-- Source material follows --

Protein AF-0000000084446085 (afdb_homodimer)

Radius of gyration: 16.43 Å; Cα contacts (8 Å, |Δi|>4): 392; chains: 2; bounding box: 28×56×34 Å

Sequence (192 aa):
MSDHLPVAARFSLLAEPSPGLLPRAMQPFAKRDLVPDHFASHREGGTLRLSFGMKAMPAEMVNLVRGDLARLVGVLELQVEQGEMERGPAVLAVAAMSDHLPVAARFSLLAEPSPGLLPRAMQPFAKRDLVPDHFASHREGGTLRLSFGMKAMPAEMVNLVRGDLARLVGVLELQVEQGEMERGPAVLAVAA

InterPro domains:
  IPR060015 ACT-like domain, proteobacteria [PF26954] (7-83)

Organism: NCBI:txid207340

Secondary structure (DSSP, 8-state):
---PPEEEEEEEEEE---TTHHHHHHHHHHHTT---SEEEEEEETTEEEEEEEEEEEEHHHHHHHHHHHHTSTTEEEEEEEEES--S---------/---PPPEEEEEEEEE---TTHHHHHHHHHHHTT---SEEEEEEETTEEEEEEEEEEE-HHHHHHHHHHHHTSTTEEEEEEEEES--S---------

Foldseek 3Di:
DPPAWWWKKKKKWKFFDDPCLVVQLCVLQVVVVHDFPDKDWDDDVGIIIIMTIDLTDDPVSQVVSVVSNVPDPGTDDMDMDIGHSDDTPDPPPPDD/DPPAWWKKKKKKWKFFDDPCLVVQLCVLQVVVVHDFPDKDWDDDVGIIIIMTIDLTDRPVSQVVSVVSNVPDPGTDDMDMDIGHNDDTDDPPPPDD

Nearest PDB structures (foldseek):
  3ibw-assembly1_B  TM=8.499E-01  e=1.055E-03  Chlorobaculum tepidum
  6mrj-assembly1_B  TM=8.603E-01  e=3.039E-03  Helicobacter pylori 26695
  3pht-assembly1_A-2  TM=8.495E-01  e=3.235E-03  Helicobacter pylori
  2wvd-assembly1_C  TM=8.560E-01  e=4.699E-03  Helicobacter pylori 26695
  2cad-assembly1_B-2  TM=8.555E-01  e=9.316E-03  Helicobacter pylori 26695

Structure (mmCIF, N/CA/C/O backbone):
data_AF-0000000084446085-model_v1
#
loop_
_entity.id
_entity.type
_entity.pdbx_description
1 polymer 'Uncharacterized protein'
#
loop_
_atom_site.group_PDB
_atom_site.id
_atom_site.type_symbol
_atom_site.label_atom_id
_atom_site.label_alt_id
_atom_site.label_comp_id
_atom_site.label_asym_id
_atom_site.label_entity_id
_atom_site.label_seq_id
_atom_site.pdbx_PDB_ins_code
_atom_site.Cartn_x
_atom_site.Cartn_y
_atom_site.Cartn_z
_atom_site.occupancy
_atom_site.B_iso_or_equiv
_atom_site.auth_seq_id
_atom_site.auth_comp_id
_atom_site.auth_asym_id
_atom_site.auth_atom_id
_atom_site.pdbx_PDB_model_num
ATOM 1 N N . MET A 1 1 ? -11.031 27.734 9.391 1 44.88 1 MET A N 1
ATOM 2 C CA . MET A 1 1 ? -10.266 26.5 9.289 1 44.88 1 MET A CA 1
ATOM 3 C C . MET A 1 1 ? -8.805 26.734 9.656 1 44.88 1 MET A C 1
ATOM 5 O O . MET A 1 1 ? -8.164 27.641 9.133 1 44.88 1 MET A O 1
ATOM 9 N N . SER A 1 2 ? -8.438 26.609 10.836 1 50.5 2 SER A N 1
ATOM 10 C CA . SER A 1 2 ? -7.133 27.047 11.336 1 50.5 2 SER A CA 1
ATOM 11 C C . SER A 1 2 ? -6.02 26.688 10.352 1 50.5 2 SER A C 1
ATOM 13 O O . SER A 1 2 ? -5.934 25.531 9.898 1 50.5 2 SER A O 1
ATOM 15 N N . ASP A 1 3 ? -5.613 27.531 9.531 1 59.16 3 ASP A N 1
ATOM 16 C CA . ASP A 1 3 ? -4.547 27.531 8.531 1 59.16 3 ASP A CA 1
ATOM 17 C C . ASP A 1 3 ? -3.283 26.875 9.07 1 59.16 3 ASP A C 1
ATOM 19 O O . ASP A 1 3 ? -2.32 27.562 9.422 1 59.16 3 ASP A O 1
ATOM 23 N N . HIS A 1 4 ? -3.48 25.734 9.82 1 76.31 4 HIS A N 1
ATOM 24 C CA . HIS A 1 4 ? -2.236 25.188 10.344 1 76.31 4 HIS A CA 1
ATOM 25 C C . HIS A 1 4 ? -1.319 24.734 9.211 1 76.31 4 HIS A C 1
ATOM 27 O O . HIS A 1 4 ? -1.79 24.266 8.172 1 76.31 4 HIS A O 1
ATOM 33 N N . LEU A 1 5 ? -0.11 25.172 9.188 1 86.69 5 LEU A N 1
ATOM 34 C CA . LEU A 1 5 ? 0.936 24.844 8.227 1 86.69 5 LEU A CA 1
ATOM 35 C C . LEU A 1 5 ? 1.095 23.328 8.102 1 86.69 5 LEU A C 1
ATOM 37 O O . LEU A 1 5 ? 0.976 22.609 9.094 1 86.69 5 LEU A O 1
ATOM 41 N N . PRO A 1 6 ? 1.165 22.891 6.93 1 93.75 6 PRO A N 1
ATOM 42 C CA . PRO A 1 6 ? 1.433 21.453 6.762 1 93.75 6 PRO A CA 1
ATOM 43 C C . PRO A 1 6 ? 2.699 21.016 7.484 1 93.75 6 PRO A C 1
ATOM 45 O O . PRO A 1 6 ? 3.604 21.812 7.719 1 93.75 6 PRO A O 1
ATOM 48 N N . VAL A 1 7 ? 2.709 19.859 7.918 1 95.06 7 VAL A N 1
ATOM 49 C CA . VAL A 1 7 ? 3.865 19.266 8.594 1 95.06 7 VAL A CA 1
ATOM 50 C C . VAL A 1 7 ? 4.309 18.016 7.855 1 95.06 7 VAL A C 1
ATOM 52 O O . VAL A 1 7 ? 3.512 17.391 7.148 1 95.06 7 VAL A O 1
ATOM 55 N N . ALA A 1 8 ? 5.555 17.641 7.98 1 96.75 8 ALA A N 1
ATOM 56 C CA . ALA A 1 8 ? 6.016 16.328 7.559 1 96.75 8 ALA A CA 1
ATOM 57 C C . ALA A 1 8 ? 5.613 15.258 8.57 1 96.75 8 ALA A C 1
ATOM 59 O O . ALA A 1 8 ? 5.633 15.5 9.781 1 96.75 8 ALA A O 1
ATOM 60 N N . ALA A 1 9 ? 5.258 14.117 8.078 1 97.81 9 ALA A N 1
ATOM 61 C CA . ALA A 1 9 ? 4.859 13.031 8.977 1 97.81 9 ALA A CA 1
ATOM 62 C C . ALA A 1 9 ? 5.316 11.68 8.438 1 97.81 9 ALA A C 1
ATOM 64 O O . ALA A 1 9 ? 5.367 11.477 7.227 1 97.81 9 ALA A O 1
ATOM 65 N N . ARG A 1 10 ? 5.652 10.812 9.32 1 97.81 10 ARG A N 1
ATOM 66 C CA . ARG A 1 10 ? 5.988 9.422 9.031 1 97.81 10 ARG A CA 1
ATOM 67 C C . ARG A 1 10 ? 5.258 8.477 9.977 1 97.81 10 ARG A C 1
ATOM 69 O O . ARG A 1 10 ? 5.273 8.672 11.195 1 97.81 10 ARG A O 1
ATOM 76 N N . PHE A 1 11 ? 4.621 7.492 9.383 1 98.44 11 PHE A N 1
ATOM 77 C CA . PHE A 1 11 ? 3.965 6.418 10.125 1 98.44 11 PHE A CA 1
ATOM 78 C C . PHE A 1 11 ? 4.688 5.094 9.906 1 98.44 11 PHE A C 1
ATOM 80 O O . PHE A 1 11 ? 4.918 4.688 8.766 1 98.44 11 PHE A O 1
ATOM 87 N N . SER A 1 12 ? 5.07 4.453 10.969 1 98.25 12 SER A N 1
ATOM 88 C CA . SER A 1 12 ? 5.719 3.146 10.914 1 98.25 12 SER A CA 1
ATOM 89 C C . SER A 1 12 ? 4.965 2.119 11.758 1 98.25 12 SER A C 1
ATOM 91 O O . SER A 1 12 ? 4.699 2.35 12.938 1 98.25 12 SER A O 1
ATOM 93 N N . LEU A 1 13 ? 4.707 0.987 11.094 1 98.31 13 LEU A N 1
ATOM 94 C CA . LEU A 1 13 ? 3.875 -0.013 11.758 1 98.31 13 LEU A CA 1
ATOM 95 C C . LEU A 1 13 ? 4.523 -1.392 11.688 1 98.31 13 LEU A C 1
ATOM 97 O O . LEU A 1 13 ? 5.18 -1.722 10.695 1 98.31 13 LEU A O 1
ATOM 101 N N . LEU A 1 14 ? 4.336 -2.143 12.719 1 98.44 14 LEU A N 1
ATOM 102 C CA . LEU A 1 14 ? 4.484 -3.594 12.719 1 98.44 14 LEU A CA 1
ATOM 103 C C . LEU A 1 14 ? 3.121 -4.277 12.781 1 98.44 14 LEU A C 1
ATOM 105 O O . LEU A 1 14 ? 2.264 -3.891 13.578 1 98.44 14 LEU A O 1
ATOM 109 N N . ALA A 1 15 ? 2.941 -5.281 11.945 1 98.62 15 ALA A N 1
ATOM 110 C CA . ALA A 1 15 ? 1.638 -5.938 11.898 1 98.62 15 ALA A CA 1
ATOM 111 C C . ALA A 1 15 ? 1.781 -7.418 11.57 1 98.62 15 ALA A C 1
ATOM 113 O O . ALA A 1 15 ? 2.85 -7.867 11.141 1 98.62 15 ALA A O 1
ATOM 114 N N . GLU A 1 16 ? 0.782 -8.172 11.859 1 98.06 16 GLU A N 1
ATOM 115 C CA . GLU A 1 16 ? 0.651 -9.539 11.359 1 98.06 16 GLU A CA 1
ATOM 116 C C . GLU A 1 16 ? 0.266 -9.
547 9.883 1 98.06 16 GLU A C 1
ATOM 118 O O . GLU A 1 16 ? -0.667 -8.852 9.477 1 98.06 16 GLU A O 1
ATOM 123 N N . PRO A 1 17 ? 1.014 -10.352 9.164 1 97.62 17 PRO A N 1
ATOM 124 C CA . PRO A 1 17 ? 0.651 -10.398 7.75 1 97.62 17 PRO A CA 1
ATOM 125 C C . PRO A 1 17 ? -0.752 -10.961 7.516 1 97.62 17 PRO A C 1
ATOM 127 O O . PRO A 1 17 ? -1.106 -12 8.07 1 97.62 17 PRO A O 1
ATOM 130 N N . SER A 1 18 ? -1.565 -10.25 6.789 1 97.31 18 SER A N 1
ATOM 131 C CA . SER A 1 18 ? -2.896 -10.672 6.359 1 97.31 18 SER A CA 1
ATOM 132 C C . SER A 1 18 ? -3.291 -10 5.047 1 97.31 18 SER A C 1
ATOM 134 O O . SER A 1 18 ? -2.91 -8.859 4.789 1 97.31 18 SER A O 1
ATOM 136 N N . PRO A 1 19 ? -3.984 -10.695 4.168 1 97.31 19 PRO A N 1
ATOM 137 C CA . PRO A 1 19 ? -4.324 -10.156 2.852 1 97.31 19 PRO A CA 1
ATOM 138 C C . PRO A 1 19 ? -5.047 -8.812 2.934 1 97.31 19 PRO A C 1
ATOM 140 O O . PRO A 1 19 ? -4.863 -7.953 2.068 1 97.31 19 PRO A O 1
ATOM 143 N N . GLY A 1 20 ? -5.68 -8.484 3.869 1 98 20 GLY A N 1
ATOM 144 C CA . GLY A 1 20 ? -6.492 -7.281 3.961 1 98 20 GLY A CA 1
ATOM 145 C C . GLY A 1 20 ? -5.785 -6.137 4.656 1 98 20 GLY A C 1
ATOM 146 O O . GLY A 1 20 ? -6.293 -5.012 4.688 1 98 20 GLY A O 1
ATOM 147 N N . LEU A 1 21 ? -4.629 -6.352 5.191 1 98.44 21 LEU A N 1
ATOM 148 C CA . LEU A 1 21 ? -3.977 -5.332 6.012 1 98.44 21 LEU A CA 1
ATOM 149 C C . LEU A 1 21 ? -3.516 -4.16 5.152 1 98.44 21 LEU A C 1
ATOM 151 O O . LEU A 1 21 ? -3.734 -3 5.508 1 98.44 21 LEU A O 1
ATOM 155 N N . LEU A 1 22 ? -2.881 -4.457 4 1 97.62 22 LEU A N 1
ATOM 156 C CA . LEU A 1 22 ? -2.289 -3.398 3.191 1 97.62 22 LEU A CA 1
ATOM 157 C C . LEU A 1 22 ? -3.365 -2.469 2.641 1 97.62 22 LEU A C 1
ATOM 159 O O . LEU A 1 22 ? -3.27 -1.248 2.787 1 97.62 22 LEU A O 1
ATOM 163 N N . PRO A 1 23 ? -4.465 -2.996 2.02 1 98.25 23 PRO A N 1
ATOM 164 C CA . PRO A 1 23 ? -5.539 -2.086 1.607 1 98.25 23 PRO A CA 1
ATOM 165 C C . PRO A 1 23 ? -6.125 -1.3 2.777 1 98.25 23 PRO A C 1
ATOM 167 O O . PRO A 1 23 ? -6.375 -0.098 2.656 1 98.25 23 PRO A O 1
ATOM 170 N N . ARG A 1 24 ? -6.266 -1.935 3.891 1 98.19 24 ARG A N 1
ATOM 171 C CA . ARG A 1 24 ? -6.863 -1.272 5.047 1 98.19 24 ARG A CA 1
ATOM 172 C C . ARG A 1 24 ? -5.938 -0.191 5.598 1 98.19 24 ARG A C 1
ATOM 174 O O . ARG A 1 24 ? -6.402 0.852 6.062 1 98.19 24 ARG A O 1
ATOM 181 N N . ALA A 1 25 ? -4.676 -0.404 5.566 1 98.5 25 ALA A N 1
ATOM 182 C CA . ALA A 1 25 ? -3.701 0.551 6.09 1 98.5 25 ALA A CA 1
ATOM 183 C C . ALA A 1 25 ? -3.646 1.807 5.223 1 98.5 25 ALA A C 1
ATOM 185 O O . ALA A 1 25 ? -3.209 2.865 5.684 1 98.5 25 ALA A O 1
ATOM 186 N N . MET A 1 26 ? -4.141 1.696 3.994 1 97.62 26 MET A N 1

-- Source material concluded --
-- Source material follows --

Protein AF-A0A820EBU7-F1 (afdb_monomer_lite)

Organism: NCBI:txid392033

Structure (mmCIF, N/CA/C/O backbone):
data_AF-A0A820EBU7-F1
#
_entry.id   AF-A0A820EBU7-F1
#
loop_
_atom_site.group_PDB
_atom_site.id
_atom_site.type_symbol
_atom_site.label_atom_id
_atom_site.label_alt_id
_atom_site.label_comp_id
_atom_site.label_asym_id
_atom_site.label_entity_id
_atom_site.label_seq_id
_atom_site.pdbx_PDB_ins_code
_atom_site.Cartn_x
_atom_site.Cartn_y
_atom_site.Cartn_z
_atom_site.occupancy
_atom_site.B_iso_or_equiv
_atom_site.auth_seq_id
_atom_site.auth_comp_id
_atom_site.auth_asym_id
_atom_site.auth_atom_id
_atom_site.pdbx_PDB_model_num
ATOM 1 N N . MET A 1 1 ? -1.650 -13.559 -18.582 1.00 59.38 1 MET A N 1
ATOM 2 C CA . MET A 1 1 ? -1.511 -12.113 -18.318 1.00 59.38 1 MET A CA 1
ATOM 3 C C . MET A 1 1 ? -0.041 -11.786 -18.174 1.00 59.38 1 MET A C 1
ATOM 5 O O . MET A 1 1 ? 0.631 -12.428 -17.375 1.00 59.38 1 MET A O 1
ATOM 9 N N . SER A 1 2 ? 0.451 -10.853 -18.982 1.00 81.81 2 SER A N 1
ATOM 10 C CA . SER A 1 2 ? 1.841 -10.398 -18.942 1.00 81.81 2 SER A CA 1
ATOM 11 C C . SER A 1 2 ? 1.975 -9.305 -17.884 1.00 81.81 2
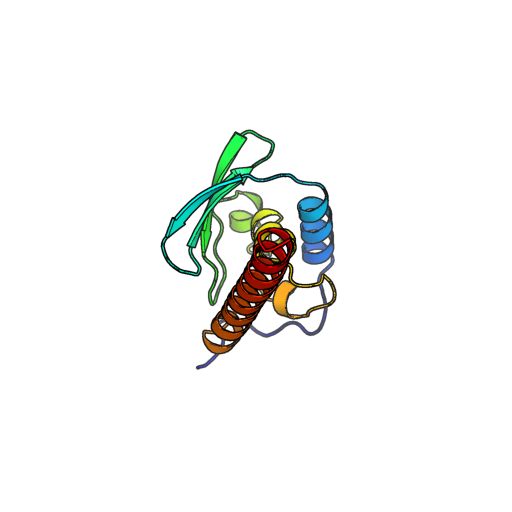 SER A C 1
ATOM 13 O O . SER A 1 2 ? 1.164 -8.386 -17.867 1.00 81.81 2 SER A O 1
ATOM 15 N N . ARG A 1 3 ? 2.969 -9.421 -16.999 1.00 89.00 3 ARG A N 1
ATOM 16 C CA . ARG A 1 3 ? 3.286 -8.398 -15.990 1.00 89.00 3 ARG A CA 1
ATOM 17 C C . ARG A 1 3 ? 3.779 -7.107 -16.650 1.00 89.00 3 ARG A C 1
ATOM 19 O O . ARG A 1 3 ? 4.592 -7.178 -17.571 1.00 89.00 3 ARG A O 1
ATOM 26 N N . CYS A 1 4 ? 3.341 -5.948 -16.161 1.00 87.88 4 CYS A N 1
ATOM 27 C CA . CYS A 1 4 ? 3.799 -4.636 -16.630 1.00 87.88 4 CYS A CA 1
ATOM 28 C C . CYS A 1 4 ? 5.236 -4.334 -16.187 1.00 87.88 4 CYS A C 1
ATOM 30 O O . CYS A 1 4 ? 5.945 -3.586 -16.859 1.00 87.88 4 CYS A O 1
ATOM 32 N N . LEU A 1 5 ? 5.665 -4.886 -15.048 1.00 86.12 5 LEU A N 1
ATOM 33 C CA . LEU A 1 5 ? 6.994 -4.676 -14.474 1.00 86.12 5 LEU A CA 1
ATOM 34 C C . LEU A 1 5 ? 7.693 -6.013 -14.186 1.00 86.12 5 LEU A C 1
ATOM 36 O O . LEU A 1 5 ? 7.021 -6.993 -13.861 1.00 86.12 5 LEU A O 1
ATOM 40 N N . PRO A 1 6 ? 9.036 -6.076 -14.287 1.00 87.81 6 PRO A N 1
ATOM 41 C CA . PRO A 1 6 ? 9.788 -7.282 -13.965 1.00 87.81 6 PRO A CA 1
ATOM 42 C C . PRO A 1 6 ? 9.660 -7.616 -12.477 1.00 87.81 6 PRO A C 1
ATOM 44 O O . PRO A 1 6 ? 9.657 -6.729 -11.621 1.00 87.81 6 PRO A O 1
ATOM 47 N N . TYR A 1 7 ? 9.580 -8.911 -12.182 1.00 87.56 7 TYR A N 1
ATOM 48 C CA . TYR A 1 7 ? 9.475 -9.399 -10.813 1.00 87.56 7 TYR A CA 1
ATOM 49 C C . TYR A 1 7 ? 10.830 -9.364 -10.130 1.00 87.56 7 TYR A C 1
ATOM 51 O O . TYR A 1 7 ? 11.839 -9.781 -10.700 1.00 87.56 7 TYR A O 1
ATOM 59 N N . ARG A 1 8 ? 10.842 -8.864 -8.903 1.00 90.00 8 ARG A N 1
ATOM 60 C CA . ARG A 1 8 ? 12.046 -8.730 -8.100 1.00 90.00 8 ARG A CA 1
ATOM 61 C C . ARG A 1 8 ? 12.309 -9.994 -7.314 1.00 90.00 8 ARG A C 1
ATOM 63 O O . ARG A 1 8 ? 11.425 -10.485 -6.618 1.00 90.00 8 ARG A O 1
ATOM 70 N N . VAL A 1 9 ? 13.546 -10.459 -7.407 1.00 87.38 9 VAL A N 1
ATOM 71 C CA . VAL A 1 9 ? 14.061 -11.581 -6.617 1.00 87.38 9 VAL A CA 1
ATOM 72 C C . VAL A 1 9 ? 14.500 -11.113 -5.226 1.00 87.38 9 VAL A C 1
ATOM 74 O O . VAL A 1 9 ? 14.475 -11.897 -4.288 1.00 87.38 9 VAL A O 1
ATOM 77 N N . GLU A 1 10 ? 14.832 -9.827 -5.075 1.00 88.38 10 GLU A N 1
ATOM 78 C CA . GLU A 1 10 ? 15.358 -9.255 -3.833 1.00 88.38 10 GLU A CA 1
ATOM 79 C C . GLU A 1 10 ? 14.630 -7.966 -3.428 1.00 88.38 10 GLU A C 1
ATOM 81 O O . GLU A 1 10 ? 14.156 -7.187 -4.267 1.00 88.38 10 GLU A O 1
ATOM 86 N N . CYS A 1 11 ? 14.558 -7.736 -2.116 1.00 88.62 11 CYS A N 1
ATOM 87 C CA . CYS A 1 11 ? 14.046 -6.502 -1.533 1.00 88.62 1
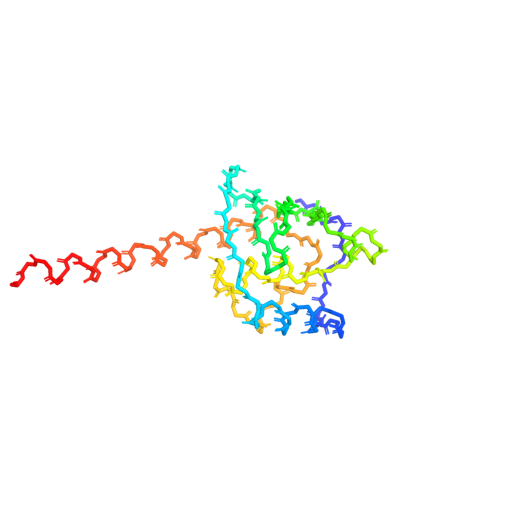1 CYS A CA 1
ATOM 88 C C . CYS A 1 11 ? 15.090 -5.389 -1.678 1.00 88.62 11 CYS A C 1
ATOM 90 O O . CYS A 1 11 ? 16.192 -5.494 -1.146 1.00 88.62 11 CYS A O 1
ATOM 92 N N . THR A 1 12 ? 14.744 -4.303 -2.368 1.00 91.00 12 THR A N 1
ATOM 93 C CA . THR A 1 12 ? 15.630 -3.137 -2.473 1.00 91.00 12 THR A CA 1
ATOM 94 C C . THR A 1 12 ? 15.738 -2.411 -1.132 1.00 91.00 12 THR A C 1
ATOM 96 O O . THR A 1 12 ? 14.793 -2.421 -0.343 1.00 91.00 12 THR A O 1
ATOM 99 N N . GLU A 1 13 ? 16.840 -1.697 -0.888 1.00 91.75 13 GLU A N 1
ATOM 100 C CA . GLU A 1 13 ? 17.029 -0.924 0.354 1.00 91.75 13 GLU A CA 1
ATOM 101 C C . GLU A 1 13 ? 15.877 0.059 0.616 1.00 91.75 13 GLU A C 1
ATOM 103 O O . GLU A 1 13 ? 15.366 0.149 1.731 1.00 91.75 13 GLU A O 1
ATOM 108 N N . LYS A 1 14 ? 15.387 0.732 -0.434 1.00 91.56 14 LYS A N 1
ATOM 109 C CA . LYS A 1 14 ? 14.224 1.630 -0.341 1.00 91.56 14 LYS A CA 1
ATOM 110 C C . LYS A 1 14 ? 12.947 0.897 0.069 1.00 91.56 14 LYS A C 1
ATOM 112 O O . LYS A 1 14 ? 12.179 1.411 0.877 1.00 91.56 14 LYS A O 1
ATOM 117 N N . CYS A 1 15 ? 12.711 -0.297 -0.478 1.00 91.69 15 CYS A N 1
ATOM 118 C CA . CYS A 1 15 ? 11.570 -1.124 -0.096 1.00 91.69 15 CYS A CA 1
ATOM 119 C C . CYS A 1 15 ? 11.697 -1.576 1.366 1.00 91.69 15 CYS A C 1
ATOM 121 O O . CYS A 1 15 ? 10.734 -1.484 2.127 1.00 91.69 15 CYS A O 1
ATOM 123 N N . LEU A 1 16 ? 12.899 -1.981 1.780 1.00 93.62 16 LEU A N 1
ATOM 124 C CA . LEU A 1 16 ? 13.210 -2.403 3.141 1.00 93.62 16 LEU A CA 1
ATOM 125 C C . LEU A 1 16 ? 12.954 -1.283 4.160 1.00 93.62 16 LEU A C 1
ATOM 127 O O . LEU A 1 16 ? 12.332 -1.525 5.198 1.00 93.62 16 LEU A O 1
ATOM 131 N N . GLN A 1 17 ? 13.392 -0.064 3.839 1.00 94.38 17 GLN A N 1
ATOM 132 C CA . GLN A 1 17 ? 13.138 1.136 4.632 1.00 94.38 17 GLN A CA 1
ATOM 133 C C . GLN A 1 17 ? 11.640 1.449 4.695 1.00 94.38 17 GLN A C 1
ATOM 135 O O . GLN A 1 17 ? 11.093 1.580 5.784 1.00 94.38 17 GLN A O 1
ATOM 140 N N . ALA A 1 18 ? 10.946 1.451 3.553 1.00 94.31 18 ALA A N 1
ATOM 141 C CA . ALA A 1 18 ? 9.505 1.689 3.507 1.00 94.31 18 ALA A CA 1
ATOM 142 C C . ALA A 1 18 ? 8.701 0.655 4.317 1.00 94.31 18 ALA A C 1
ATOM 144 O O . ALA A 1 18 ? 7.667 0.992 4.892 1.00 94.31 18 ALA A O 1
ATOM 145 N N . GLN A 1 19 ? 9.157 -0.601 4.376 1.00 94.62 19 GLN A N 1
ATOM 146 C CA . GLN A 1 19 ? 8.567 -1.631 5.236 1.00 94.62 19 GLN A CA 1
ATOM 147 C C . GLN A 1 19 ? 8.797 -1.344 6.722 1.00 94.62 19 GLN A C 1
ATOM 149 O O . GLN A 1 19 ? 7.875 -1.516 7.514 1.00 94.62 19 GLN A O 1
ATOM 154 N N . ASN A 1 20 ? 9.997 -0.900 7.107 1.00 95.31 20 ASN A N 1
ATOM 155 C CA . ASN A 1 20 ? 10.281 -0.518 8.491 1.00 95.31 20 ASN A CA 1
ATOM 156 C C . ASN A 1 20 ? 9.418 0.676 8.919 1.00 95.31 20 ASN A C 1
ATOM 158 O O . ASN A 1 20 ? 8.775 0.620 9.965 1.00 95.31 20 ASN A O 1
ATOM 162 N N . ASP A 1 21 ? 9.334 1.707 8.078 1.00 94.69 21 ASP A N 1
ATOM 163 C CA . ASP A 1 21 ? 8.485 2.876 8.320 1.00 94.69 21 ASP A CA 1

-- Source material concluded --

From the records above, quote only the lines running from the line with "ATOM 41 N N" to the line with "ATOM 45 O O", both lines included.

■ Answer space:
ATOM 41 N N . PRO A 1 6 ? 1.165 22.891 6.93 1 93.75 6 PRO A N 1
ATOM 42 C CA . PRO A 1 6 ? 1.433 21.453 6.762 1 93.75 6 PRO A CA 1
ATOM 43 C C . PRO A 1 6 ? 2.699 21.016 7.484 1 93.75 6 PRO A C 1
ATOM 45 O O . PRO A 1 6 ? 3.604 21.812 7.719 1 93.75 6 PRO A O 1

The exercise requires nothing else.